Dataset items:
Start of Block

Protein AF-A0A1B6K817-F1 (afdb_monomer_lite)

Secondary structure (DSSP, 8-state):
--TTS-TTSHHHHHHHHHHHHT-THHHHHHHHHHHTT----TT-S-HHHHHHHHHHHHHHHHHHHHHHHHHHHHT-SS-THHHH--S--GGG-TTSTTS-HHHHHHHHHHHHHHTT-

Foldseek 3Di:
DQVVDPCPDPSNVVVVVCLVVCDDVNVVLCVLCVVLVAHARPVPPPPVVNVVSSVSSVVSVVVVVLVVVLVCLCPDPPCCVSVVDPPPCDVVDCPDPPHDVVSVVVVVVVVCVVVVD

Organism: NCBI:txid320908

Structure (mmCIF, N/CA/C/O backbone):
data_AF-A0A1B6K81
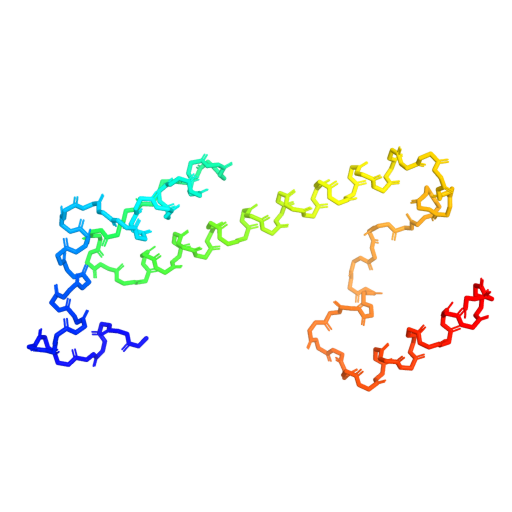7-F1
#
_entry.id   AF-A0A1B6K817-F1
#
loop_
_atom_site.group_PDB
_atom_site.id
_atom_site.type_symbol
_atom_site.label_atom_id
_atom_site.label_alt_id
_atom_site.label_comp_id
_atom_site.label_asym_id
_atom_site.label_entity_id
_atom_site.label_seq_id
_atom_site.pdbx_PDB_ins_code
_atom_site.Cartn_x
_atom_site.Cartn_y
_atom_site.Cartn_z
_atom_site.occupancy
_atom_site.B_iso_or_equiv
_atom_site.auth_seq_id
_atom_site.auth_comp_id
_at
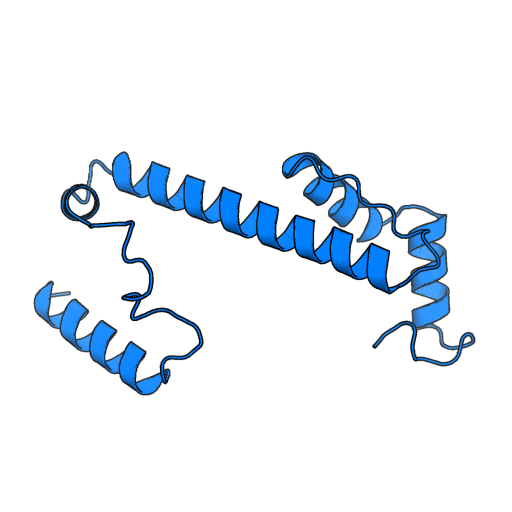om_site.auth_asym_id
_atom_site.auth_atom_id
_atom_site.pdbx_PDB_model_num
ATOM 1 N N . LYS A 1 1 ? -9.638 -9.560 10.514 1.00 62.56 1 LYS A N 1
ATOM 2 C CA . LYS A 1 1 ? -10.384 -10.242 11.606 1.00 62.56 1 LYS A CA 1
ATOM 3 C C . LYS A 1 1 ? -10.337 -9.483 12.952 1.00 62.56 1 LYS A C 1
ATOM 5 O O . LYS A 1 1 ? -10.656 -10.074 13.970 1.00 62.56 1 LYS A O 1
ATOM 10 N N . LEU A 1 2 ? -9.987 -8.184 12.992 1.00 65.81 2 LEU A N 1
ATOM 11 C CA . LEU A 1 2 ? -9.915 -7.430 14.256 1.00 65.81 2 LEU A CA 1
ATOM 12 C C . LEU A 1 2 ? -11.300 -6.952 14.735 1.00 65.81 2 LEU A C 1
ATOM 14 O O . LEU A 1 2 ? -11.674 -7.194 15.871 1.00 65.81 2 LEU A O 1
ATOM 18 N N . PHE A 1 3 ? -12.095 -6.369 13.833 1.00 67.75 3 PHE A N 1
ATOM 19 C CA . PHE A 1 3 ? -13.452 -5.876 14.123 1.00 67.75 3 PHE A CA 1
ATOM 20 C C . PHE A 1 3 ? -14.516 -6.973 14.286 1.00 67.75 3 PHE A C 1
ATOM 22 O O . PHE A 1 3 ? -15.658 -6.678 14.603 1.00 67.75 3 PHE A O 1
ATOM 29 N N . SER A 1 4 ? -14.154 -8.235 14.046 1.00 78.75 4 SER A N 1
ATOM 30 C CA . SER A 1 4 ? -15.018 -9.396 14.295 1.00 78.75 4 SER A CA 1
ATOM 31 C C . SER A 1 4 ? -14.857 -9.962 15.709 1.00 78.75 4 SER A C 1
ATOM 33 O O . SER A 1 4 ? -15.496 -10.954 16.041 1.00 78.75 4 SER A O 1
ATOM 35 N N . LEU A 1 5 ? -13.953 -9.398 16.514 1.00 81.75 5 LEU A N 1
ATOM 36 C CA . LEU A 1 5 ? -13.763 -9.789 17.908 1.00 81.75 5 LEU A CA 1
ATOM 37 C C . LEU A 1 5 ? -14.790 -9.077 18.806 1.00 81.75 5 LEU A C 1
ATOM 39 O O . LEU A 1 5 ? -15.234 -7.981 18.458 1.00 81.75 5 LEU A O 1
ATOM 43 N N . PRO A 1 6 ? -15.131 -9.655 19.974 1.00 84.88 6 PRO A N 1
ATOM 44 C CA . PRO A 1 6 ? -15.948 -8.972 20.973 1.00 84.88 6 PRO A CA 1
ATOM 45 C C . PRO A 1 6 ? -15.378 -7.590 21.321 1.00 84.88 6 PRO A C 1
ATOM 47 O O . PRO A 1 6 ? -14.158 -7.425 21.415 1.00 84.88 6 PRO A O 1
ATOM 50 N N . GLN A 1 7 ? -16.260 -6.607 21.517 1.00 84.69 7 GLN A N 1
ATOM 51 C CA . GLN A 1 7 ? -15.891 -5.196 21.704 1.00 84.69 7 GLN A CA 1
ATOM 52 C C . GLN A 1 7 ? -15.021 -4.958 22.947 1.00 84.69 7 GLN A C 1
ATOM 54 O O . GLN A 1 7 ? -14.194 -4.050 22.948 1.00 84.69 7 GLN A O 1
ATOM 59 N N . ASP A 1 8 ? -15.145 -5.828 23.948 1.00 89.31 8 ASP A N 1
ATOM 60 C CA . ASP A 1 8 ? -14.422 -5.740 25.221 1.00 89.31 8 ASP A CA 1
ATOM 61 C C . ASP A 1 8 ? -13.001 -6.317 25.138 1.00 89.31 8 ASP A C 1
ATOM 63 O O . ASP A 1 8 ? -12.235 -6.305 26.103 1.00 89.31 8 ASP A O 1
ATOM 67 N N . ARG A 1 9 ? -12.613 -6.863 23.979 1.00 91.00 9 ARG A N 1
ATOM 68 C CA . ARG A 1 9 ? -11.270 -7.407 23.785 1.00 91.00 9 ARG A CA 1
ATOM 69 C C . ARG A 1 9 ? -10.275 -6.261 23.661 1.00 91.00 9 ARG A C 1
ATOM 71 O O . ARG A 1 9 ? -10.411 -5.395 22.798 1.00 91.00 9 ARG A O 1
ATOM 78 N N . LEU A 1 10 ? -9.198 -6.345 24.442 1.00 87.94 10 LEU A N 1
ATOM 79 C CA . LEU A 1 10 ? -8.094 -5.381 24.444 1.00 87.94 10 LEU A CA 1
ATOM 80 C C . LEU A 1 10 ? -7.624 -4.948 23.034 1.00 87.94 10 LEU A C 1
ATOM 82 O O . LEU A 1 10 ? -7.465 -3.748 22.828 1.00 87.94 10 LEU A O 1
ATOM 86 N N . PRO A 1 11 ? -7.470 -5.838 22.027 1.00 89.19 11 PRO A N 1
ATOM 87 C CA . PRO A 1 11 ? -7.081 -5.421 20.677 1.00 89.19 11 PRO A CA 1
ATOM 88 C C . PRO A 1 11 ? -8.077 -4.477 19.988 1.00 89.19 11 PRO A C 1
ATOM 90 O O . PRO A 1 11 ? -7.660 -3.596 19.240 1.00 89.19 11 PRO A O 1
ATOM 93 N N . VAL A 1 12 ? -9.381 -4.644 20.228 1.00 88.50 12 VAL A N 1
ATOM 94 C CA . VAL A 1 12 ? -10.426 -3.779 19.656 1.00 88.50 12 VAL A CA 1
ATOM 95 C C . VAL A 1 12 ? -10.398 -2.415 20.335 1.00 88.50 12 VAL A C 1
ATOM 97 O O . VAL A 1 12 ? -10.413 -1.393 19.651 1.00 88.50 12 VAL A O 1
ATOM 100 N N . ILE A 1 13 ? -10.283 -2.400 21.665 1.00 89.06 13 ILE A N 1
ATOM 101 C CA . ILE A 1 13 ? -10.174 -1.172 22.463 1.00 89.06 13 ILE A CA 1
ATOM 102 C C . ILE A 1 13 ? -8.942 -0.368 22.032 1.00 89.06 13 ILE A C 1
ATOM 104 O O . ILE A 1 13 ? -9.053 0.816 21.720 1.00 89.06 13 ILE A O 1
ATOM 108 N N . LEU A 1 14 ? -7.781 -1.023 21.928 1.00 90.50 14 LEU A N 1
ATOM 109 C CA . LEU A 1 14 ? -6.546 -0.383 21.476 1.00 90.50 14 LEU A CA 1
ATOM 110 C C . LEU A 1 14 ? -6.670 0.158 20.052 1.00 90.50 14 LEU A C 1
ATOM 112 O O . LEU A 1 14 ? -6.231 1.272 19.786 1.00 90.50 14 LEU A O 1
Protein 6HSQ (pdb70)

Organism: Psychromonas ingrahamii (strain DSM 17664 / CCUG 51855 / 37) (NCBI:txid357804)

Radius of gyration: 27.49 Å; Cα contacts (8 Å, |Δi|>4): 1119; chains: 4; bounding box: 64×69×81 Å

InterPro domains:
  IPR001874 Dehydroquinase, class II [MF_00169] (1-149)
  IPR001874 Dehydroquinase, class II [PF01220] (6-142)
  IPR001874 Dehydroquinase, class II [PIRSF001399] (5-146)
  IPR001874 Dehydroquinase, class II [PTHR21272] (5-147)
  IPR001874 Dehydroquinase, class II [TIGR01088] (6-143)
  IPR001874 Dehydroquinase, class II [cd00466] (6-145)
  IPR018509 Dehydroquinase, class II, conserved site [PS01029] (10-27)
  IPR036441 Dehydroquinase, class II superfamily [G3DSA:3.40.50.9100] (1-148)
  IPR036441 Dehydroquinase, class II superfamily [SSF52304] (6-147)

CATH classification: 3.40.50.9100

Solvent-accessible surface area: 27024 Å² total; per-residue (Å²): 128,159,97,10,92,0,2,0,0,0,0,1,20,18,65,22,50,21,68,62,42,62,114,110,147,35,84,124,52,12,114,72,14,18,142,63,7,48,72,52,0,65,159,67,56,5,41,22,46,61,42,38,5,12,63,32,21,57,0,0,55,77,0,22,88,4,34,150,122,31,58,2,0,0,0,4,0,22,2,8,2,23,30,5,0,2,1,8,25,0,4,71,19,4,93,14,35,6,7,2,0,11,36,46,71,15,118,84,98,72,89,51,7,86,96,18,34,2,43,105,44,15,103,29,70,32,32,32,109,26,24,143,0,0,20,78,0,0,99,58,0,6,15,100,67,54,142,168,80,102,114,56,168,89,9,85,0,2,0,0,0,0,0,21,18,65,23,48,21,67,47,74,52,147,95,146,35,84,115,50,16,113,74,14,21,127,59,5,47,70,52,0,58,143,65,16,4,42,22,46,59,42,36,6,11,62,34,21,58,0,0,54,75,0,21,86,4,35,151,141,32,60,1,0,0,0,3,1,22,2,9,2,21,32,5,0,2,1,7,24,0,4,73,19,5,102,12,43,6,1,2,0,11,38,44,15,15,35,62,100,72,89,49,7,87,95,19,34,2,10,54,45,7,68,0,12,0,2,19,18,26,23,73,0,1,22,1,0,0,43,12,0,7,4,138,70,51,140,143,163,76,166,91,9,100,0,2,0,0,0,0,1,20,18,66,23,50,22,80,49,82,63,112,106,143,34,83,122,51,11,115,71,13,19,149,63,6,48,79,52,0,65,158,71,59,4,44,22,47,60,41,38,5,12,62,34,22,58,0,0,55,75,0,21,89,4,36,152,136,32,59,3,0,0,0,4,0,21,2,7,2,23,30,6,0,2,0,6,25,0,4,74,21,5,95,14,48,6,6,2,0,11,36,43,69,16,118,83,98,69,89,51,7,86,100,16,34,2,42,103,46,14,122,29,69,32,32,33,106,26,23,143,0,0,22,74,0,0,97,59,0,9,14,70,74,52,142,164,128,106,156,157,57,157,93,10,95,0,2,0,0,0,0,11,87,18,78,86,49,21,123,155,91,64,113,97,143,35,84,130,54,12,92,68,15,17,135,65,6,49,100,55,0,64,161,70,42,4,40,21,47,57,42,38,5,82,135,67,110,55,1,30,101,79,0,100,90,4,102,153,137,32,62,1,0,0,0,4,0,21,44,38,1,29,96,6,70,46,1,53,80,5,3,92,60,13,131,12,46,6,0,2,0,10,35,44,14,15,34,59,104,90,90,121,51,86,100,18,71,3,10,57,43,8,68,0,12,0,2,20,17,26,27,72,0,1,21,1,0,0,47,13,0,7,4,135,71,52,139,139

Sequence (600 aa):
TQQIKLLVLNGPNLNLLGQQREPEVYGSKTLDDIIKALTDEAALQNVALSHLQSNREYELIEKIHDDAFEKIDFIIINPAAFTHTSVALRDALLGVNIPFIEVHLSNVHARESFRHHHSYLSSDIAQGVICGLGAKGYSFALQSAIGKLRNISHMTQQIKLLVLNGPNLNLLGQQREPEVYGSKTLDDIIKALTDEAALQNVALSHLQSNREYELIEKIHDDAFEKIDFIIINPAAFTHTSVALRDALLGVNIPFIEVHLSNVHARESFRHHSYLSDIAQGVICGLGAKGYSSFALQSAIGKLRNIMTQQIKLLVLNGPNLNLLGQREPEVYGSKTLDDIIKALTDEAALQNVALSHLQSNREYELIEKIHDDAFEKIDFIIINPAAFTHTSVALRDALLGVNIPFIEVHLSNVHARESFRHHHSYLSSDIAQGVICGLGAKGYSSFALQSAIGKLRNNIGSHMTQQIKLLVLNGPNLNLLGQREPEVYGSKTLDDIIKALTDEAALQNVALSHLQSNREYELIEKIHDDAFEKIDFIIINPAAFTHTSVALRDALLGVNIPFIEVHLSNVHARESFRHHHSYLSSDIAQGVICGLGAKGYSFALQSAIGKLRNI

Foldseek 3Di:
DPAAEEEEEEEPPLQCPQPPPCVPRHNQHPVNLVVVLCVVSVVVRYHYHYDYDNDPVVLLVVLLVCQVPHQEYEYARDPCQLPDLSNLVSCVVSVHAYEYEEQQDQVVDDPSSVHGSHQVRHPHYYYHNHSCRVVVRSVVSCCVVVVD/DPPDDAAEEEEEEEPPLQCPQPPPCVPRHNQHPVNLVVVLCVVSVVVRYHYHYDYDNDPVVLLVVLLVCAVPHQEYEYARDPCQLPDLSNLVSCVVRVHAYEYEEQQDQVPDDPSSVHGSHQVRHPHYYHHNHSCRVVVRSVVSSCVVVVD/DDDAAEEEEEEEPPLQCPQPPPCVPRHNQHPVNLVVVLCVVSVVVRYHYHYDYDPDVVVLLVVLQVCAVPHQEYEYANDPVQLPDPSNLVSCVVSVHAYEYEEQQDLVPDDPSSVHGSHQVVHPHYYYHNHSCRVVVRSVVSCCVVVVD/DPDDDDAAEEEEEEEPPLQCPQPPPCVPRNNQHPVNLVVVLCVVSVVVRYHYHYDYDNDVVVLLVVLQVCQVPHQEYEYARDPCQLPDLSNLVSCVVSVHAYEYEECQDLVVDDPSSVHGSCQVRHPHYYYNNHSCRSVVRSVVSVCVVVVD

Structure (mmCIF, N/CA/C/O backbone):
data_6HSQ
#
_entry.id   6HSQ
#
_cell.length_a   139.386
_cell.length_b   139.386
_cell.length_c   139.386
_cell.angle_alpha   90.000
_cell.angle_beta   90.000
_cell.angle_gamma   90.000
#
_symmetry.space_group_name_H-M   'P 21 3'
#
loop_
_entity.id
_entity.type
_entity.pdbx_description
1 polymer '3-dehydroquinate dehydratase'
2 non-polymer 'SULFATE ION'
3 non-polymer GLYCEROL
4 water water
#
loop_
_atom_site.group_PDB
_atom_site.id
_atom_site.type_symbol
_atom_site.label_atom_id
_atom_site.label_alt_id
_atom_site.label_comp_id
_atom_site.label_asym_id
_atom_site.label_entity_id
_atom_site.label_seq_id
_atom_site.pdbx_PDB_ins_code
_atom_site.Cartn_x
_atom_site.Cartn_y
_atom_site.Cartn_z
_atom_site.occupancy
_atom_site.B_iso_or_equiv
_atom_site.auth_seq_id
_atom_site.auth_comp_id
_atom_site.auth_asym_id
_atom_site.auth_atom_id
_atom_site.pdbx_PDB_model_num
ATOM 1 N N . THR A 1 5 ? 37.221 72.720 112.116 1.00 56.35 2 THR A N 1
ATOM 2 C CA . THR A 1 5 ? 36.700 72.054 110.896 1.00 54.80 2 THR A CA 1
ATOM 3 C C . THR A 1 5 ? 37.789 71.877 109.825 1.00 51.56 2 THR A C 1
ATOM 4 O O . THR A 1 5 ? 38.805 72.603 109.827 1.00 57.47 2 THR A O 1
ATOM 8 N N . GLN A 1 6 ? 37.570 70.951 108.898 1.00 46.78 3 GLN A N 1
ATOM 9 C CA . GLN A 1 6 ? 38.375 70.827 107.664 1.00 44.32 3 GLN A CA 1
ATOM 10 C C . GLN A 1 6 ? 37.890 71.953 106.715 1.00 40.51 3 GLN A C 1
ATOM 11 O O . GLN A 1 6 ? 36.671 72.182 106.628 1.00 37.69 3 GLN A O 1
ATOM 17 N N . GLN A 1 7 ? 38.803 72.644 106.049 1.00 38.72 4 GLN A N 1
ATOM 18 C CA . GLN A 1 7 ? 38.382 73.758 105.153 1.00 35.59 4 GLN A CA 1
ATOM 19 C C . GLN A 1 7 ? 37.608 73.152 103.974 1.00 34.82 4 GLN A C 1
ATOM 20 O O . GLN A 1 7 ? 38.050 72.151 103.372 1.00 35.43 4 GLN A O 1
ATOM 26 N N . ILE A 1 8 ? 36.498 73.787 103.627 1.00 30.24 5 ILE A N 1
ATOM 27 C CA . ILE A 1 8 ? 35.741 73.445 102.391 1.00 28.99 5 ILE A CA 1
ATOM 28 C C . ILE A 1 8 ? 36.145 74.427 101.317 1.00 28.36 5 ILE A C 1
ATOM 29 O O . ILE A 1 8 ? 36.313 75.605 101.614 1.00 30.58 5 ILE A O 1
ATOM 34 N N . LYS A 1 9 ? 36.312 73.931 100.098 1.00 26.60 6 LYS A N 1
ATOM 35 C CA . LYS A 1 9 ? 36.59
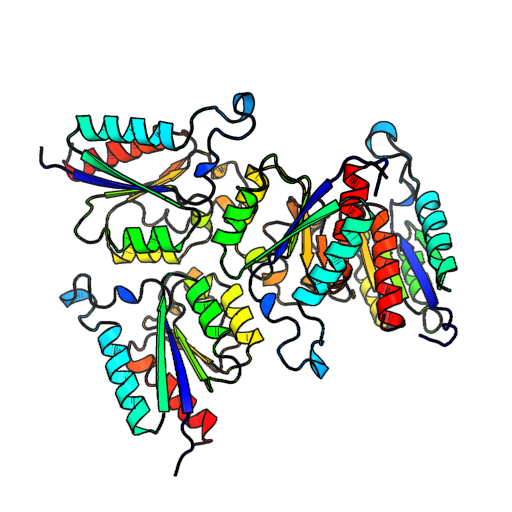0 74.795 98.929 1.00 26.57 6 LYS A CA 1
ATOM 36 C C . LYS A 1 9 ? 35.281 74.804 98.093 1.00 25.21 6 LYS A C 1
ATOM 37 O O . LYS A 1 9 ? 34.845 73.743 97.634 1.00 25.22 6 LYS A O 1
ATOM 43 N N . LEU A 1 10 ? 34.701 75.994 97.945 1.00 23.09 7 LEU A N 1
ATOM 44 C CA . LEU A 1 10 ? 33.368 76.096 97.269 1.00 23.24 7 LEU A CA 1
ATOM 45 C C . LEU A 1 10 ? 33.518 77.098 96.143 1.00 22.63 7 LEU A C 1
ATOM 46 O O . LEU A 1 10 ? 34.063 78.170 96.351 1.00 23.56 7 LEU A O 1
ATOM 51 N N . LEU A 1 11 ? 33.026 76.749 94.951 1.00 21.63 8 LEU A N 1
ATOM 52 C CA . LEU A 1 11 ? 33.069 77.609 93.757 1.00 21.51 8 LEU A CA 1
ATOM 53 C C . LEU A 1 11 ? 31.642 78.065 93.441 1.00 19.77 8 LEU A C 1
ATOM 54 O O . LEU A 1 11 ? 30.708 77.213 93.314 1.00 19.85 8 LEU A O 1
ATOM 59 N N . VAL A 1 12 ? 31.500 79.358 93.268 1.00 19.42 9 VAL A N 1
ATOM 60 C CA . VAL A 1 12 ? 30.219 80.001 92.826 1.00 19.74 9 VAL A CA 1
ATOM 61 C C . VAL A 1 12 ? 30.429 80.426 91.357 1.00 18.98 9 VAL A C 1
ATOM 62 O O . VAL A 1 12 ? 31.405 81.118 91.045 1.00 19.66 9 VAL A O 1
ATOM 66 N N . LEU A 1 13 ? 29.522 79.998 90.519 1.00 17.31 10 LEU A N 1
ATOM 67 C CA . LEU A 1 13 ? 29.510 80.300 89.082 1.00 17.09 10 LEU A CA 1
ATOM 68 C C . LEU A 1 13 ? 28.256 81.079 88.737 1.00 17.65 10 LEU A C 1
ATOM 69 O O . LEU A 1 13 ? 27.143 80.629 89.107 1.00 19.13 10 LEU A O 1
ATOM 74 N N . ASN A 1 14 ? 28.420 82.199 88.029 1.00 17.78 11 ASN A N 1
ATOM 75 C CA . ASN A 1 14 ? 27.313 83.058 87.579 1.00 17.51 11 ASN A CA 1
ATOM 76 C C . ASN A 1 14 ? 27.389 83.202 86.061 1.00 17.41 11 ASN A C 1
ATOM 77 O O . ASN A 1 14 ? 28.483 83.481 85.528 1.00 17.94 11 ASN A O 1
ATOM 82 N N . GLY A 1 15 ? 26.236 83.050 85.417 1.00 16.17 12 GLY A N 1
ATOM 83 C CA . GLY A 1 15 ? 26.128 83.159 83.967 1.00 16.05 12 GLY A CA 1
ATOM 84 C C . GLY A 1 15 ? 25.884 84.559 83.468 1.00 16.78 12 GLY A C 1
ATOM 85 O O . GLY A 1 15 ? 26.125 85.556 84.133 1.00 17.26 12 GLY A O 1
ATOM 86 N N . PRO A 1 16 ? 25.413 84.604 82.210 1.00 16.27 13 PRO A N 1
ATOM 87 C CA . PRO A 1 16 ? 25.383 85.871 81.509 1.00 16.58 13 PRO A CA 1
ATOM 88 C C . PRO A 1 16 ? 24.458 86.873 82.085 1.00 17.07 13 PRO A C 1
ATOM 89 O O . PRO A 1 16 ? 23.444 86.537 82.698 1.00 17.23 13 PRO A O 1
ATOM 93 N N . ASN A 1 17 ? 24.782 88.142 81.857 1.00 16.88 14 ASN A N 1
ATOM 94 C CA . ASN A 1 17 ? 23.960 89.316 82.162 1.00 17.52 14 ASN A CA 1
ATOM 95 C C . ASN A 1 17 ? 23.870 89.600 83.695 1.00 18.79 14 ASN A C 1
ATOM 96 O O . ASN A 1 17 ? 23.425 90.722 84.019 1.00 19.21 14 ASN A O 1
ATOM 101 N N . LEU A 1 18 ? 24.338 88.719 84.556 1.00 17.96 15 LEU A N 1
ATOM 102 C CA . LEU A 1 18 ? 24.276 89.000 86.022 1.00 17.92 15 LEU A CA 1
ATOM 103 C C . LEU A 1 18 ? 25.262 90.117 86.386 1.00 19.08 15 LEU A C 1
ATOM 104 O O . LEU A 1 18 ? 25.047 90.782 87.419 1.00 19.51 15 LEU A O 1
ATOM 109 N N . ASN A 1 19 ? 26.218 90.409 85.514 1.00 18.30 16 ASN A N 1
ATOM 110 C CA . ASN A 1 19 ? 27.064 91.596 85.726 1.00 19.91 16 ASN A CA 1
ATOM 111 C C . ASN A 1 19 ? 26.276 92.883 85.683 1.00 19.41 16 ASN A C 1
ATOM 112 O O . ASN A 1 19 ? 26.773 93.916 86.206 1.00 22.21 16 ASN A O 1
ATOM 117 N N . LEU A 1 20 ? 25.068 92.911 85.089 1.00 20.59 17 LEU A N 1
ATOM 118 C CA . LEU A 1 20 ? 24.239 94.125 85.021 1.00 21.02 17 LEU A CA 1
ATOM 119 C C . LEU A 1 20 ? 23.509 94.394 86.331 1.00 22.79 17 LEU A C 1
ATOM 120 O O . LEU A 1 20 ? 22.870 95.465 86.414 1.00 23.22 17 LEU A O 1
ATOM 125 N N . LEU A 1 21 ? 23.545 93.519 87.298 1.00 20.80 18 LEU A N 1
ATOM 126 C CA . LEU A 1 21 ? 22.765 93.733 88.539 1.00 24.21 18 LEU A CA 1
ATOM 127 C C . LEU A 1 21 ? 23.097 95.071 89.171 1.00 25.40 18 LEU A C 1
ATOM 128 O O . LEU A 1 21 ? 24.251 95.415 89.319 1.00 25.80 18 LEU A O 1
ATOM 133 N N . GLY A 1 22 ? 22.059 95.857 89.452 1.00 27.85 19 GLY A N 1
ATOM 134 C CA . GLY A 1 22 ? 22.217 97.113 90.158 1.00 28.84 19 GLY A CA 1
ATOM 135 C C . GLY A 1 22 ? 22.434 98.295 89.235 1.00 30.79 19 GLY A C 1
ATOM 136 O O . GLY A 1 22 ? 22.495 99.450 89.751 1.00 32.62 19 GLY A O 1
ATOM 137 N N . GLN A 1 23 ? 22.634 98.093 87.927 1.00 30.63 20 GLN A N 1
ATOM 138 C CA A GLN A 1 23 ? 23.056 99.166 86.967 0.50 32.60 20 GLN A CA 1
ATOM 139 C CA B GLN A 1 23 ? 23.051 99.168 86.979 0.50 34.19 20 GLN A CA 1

End of Block

WHAT TO DO:
Using the records above, restate word for word the lines from the one with "ATOM 88 C C . PRO A 1 11" through the one with "IPR001874 Dehydroquinase, class II [PTHR21272]", both included.

RESPONSE TO THIS TASK:
ATOM 88 C C . PRO A 1 11 ? -8.077 -4.477 19.988 1.00 89.19 11 PRO A C 1
ATOM 90 O O . PRO A 1 11 ? -7.660 -3.596 19.240 1.00 89.19 11 PRO A O 1
ATOM 93 N N . VAL A 1 12 ? -9.381 -4.644 20.228 1.00 88.50 12 VAL A N 1
ATOM 94 C CA . VAL A 1 12 ? -10.426 -3.779 19.656 1.00 88.50 12 VAL A CA 1
ATOM 95 C C . VAL A 1 12 ? -10.398 -2.415 20.335 1.00 88.50 12 VAL A C 1
ATOM 97 O O . VAL A 1 12 ? -10.413 -1.393 19.651 1.00 88.50 12 VAL A O 1
ATOM 100 N N . ILE A 1 13 ? -10.283 -2.400 21.665 1.00 89.06 13 ILE A N 1
ATOM 101 C CA . ILE A 1 13 ? -10.174 -1.172 22.463 1.00 89.06 13 ILE A CA 1
ATOM 102 C C . ILE A 1 13 ? -8.942 -0.368 22.032 1.00 89.06 13 ILE A C 1
ATOM 104 O O . ILE A 1 13 ? -9.053 0.816 21.720 1.00 89.06 13 ILE A O 1
ATOM 108 N N . LEU A 1 14 ? -7.781 -1.023 21.928 1.00 90.50 14 LEU A N 1
ATOM 109 C CA . LEU A 1 14 ? -6.546 -0.383 21.476 1.00 90.50 14 LEU A CA 1
ATOM 110 C C . LEU A 1 14 ? -6.670 0.158 20.052 1.00 90.50 14 LEU A C 1
ATOM 112 O O . LEU A 1 14 ? -6.231 1.272 19.786 1.00 90.50 14 LEU A O 1
Protein 6HSQ (pdb70)

Organism: Psychromonas ingrahamii (strain DSM 17664 / CCUG 51855 / 37) (NCBI:txid357804)

Radius of gyration: 27.49 Å; Cα contacts (8 Å, |Δi|>4): 1119; chains: 4; bounding box: 64×69×81 Å

InterPro domains:
  IPR001874 Dehydroquinase, class II [MF_00169] (1-149)
  IPR001874 Dehydroquinase, class II [PF01220] (6-142)
  IPR001874 Dehydroquinase, class II [PIRSF001399] (5-146)
  IPR001874 Dehydroquinase, class II [PTHR21272] (5-147)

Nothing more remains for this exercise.